A DEVIOUS teenager who raped and sexually abused five young girls has been given a nine-year custodial sentence.

The Recorder of York, Judge Stephen Ashurst, warned that Adrian Maynard, 17, was highly likely to re-offend when he is released and lifted a court order, enabling The Press to name him, to protect girls in future.

Michael Greenhalgh, prosecuting, told York Crown Court Maynard persistently pressed girls he knew through Facebook or socially to have sex with him, including one girl with learning difficulties and a mental age of ten.

Another girl, aged 14, told police how she sobbed and lay rigid as Maynard raped her in her family home, despite him being banned from the house.

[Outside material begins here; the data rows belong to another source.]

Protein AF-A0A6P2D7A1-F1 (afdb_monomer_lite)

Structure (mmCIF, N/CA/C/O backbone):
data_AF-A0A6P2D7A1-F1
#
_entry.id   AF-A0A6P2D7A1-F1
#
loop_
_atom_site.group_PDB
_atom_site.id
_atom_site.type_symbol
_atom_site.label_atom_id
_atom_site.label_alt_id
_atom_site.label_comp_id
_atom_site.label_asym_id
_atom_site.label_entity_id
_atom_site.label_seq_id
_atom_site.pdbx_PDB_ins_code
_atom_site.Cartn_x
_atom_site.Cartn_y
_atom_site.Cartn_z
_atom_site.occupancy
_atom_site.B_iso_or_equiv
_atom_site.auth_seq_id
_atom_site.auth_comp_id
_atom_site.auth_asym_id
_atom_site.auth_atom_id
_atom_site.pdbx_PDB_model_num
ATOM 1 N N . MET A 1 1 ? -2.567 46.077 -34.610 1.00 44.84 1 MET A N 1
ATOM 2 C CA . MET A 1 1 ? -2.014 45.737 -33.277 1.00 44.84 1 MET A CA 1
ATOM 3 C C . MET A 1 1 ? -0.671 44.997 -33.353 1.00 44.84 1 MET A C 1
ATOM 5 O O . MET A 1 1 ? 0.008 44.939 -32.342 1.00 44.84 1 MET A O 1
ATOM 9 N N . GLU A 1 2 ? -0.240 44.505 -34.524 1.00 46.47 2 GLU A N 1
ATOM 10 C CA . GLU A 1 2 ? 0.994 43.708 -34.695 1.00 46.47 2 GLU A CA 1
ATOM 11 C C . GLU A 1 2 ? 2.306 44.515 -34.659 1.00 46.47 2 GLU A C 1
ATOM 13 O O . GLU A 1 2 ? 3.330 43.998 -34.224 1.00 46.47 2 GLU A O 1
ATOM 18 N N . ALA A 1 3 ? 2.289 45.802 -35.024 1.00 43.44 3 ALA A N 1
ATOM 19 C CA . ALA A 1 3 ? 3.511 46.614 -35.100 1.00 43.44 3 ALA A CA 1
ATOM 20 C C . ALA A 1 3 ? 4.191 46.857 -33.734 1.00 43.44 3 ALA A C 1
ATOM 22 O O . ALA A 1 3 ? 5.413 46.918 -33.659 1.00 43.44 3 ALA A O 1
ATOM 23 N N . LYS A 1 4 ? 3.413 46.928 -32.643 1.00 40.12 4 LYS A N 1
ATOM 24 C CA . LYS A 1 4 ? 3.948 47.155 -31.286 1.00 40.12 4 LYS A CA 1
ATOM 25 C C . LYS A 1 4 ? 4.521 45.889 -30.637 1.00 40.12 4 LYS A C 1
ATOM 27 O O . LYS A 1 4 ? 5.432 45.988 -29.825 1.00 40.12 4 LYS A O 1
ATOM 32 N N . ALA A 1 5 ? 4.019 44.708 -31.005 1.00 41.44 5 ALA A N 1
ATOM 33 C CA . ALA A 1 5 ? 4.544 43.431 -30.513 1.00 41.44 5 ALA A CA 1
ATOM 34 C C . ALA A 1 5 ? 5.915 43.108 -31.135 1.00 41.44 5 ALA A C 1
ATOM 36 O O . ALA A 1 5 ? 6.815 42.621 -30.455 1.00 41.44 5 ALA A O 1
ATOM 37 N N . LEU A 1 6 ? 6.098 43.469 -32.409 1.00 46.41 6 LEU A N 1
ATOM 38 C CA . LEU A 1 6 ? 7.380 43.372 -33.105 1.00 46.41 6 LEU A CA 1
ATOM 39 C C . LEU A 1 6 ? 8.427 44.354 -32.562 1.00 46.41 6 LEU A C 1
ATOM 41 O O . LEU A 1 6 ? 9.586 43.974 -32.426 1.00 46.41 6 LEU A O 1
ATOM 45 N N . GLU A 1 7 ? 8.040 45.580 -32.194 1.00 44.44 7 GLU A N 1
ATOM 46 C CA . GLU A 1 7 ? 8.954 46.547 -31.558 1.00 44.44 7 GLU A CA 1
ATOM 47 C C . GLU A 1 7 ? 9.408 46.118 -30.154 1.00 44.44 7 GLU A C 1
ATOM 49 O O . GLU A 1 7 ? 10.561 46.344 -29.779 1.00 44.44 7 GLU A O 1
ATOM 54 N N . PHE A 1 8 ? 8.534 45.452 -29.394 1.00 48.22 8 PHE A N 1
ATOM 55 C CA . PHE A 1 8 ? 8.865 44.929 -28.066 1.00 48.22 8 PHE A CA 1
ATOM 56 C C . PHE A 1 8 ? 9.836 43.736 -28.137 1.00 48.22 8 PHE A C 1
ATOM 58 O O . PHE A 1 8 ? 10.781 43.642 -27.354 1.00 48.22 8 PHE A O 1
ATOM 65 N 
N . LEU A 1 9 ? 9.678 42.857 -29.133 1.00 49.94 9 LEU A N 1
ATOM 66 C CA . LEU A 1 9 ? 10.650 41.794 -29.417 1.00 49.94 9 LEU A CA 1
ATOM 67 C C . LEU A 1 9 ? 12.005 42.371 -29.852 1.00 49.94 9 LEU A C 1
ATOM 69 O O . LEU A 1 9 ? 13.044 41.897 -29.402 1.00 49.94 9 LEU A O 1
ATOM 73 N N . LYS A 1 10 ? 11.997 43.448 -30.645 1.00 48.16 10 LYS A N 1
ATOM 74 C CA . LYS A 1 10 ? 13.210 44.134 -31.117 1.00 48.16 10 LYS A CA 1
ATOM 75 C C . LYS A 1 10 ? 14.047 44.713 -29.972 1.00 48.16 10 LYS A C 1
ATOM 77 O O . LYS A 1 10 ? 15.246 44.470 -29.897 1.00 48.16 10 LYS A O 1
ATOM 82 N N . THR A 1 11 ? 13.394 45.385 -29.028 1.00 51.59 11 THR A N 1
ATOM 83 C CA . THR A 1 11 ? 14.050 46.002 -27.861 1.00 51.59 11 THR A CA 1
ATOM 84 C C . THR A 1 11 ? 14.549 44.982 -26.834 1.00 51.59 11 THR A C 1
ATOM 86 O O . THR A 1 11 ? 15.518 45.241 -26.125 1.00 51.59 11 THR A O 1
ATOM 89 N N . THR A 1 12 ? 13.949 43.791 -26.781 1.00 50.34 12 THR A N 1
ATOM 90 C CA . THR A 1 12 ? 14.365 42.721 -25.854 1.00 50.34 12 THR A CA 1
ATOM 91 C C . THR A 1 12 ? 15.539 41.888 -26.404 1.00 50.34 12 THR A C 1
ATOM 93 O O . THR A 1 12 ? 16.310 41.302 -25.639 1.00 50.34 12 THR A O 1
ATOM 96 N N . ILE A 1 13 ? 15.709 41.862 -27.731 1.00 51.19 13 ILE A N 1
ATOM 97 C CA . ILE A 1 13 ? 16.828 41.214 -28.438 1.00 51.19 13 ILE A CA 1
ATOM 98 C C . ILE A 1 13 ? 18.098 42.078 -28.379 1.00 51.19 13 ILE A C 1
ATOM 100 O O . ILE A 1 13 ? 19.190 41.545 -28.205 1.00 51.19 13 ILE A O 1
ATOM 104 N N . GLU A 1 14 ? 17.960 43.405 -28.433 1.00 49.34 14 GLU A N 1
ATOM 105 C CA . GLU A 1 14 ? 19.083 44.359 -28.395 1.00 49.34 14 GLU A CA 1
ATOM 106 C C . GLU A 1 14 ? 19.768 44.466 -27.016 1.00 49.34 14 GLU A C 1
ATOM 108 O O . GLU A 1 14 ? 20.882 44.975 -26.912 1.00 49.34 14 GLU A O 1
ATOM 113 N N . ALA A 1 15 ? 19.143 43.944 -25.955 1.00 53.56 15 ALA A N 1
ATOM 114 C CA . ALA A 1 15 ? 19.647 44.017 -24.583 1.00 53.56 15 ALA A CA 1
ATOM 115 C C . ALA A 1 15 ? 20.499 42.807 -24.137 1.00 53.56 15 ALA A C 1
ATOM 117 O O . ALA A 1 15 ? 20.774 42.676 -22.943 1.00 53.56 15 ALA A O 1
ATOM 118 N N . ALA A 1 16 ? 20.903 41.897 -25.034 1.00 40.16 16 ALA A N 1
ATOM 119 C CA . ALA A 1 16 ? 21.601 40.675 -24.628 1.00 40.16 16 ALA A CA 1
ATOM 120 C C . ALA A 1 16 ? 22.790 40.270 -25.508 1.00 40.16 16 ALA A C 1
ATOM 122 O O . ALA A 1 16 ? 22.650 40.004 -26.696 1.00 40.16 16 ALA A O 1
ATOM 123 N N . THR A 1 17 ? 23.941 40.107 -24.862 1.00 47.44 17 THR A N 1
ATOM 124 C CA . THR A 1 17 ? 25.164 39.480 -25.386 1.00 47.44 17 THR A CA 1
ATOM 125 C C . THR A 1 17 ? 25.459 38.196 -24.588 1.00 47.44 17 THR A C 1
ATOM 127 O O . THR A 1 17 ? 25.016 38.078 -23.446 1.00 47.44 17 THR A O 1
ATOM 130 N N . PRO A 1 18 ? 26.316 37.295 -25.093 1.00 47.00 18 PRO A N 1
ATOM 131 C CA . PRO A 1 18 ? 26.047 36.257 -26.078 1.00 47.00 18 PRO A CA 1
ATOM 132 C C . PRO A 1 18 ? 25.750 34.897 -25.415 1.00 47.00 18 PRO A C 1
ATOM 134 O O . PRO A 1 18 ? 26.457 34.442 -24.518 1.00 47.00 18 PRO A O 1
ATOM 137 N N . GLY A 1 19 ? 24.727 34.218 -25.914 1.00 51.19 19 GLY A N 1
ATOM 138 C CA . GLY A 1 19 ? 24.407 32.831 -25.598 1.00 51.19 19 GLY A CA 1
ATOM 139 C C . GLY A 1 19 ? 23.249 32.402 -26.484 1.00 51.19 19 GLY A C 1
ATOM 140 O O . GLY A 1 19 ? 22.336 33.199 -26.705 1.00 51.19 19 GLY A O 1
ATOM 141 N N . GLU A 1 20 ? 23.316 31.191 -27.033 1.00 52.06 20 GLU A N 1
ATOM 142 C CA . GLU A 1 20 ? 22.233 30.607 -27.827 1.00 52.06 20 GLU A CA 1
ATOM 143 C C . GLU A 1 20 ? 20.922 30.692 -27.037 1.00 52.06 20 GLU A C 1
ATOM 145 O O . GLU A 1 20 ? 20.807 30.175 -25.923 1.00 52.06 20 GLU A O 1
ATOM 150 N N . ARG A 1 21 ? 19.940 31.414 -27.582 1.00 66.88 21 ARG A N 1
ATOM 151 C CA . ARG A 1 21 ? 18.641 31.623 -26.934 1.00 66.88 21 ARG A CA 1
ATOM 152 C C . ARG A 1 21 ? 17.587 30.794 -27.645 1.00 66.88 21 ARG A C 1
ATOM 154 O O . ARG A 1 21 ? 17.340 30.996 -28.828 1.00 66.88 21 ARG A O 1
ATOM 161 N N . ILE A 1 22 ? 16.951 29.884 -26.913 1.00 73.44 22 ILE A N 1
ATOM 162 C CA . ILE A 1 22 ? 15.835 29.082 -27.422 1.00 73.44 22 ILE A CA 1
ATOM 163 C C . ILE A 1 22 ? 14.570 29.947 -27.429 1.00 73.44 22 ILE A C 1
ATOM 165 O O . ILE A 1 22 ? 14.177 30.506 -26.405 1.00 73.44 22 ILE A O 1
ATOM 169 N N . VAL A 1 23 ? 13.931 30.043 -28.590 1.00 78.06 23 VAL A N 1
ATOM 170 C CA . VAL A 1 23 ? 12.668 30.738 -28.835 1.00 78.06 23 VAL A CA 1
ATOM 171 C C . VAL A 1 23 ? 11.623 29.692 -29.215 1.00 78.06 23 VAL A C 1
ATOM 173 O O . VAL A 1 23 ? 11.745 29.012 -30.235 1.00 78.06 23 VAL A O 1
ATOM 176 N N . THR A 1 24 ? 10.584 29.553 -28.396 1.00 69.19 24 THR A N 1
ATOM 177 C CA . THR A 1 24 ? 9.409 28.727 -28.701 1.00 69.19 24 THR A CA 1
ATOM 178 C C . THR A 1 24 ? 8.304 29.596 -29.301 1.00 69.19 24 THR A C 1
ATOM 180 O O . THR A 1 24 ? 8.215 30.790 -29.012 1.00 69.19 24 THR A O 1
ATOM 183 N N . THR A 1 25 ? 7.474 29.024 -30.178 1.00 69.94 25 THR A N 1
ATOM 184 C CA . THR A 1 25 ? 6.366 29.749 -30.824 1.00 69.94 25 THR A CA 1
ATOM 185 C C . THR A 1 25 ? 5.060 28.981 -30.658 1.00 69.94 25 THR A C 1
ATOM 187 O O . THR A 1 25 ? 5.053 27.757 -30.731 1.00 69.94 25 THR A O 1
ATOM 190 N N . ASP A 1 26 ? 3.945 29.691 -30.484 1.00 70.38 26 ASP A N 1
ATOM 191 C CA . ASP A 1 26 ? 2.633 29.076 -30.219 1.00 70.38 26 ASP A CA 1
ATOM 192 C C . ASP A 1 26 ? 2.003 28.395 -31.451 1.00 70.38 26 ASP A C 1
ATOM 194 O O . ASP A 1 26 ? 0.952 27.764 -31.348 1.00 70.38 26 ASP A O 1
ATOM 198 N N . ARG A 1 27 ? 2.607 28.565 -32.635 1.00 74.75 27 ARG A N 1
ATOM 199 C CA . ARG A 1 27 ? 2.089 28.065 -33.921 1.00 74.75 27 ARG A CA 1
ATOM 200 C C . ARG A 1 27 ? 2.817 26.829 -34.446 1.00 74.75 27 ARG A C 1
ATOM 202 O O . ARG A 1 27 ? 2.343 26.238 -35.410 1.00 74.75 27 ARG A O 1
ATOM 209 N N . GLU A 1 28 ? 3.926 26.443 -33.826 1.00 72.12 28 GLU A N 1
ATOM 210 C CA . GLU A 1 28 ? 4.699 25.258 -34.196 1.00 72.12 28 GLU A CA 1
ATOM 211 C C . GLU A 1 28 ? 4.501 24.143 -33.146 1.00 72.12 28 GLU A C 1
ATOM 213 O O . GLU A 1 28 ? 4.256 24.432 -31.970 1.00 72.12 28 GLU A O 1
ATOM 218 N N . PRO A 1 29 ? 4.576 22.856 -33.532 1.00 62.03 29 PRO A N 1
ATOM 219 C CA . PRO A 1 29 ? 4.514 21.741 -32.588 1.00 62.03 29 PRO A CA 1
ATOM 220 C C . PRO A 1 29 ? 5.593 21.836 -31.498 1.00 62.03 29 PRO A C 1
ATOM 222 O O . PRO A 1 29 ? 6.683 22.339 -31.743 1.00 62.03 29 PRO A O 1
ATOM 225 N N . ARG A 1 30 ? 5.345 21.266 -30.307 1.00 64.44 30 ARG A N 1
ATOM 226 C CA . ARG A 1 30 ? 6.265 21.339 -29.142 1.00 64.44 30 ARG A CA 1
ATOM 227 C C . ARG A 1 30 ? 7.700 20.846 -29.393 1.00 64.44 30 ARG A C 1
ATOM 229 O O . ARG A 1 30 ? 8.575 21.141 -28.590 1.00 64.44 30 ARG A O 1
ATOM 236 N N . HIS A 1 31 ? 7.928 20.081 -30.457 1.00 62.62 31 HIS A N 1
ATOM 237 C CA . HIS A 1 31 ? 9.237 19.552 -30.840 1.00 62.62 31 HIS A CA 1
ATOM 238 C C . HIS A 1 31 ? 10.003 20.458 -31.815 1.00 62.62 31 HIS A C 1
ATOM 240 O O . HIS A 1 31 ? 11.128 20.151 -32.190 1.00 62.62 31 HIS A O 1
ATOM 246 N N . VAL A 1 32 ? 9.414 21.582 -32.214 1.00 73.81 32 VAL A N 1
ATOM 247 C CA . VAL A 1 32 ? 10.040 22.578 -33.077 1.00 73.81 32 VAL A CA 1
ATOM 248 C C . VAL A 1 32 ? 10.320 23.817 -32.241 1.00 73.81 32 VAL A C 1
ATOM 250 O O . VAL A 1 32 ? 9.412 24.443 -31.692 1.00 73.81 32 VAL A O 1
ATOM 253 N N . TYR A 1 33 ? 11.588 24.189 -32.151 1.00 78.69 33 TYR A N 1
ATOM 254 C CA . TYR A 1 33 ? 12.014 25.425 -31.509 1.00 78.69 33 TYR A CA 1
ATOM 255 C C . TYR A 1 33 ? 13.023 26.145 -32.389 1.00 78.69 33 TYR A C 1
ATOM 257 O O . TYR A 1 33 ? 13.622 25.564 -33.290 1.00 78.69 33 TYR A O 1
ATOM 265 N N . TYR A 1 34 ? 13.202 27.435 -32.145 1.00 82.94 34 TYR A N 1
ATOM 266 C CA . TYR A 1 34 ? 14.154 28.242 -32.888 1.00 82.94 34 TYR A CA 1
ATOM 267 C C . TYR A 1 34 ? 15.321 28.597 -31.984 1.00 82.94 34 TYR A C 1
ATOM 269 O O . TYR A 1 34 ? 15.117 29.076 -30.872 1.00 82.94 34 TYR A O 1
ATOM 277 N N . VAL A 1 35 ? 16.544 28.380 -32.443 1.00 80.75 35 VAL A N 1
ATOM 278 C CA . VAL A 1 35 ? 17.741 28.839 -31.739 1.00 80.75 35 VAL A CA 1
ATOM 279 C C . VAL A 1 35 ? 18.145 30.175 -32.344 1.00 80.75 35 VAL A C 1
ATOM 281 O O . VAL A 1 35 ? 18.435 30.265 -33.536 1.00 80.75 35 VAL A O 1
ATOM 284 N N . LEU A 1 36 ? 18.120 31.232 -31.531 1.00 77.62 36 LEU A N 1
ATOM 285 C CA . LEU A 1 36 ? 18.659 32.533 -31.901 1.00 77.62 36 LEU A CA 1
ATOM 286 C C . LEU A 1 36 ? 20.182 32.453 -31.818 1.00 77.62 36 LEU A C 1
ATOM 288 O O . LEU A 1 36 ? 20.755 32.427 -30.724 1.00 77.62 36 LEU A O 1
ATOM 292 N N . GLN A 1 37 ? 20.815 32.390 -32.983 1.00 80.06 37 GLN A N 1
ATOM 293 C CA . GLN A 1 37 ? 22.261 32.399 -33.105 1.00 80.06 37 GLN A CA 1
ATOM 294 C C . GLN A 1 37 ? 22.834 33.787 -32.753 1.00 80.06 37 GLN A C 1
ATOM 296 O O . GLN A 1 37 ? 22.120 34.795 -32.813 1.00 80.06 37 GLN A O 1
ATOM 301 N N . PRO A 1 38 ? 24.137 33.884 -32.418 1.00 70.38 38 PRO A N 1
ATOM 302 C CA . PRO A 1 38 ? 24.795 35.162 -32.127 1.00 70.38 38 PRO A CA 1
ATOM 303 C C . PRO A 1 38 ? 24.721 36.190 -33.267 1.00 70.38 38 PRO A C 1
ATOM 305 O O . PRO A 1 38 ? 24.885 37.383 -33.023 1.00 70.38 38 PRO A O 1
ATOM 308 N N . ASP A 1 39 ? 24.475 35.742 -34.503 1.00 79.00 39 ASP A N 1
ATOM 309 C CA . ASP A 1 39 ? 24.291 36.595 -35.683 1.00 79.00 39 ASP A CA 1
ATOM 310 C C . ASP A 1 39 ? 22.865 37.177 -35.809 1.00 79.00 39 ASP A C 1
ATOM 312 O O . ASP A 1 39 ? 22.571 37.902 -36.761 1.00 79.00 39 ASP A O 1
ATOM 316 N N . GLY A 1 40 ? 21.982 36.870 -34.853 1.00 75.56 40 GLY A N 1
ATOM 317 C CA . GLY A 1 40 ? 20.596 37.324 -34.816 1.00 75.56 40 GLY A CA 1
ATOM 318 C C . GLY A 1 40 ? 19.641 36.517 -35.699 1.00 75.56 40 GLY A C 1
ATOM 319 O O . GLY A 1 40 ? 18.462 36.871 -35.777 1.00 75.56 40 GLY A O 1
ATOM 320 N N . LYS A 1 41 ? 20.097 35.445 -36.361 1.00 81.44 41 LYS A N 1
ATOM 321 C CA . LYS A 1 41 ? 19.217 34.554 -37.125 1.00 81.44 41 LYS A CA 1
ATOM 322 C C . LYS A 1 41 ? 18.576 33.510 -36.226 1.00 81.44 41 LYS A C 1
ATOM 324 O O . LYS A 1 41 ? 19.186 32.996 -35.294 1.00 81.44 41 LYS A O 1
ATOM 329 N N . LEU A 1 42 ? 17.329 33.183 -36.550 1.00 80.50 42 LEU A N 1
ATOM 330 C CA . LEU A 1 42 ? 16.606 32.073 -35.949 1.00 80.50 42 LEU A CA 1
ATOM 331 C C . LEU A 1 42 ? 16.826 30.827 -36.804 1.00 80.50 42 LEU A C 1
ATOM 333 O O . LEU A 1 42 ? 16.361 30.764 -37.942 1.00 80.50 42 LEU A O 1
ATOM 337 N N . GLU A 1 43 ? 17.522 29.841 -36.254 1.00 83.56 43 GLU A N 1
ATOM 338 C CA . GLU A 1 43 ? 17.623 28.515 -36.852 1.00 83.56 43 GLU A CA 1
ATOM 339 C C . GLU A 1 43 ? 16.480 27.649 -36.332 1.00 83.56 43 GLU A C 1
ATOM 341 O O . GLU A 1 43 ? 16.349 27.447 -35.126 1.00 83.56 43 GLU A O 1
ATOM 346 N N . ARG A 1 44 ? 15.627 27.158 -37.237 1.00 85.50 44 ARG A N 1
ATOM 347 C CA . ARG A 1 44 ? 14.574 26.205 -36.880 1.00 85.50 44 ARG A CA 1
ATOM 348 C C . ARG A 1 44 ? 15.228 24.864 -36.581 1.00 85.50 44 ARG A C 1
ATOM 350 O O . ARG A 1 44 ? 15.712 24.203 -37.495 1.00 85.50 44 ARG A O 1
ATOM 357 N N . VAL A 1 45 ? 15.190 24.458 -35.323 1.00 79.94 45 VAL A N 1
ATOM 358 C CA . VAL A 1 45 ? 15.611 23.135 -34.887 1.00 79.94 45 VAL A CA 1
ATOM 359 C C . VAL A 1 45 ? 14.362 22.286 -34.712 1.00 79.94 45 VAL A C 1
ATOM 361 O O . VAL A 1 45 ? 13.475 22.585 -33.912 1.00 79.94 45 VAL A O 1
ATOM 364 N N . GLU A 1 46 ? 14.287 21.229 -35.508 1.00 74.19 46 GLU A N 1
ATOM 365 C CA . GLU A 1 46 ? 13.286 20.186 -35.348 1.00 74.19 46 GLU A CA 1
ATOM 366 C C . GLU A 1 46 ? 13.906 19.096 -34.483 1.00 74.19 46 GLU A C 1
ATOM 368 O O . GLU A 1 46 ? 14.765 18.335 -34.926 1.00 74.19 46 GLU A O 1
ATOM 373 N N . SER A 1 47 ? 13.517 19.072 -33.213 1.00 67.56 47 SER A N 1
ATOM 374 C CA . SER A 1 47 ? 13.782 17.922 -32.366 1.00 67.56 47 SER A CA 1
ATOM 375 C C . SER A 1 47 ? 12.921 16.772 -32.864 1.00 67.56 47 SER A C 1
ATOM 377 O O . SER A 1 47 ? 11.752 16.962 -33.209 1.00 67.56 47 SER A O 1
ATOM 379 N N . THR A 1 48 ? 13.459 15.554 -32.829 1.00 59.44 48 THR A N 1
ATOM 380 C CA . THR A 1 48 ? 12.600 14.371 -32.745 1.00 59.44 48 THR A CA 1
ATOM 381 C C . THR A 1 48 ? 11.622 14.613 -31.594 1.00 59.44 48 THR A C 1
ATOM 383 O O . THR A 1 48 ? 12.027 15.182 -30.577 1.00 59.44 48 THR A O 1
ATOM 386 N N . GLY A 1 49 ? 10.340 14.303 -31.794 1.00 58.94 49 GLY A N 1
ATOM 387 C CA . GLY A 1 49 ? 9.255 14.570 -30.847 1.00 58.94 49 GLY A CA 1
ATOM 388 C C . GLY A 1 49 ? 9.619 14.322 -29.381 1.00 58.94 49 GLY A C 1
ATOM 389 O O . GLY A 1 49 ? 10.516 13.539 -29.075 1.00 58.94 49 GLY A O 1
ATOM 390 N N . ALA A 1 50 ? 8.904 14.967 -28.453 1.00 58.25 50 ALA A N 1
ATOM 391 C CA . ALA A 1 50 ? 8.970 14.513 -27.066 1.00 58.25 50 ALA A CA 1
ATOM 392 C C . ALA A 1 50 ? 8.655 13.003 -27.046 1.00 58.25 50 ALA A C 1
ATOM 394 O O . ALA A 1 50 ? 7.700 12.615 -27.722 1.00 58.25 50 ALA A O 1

Maynard, of Foxwood Lane, Acomb, York, was on bail or serving a court sentence for sexual offences against the first two girls when he raped and committed other offences against the other three girls.

“You were very devious with the girls’ families,” the judge told Maynard. “You presented to them as being friendly, but the fact was that was a cover-up to get access to their girls.

“I take the view you have the ability to be quite devious, quite persistent and ultimately extremely selfish for your own needs.

“I have concerns about the welfare of other girls who may come under your influence upon your release.”

He gave Maynard an extended sentence of six years’ detention plus three years’ extended prison licence, meaning that he will have extra supervision on his release and be liable for recall to prison if he offends.

He also put Maynard on the sex offenders’ register for life and made him subject indefinitely to a sexual offences prevention order, banning him from unsupervised contact with girls under 16, any contact with the five girls, and imposed restrictions on his use of the internet.

Maynard pleaded guilty to three charges of rape, one of attempted rape and one of sexual assault involving three girls whom the judge said had suffered extreme distress.

Last April, on his birthday, York Youth Court sentenced him to a youth rehabilitation order with unpaid work for seven ch offences of sexual offences involving two more girls which he had denied, but was convicted of at a trial.

For Maynard, John Boumphrey said he was having difficulty coming to terms with what he had done, but was showing signs that he could change.

He was socially isolated and had had a difficult upbringing.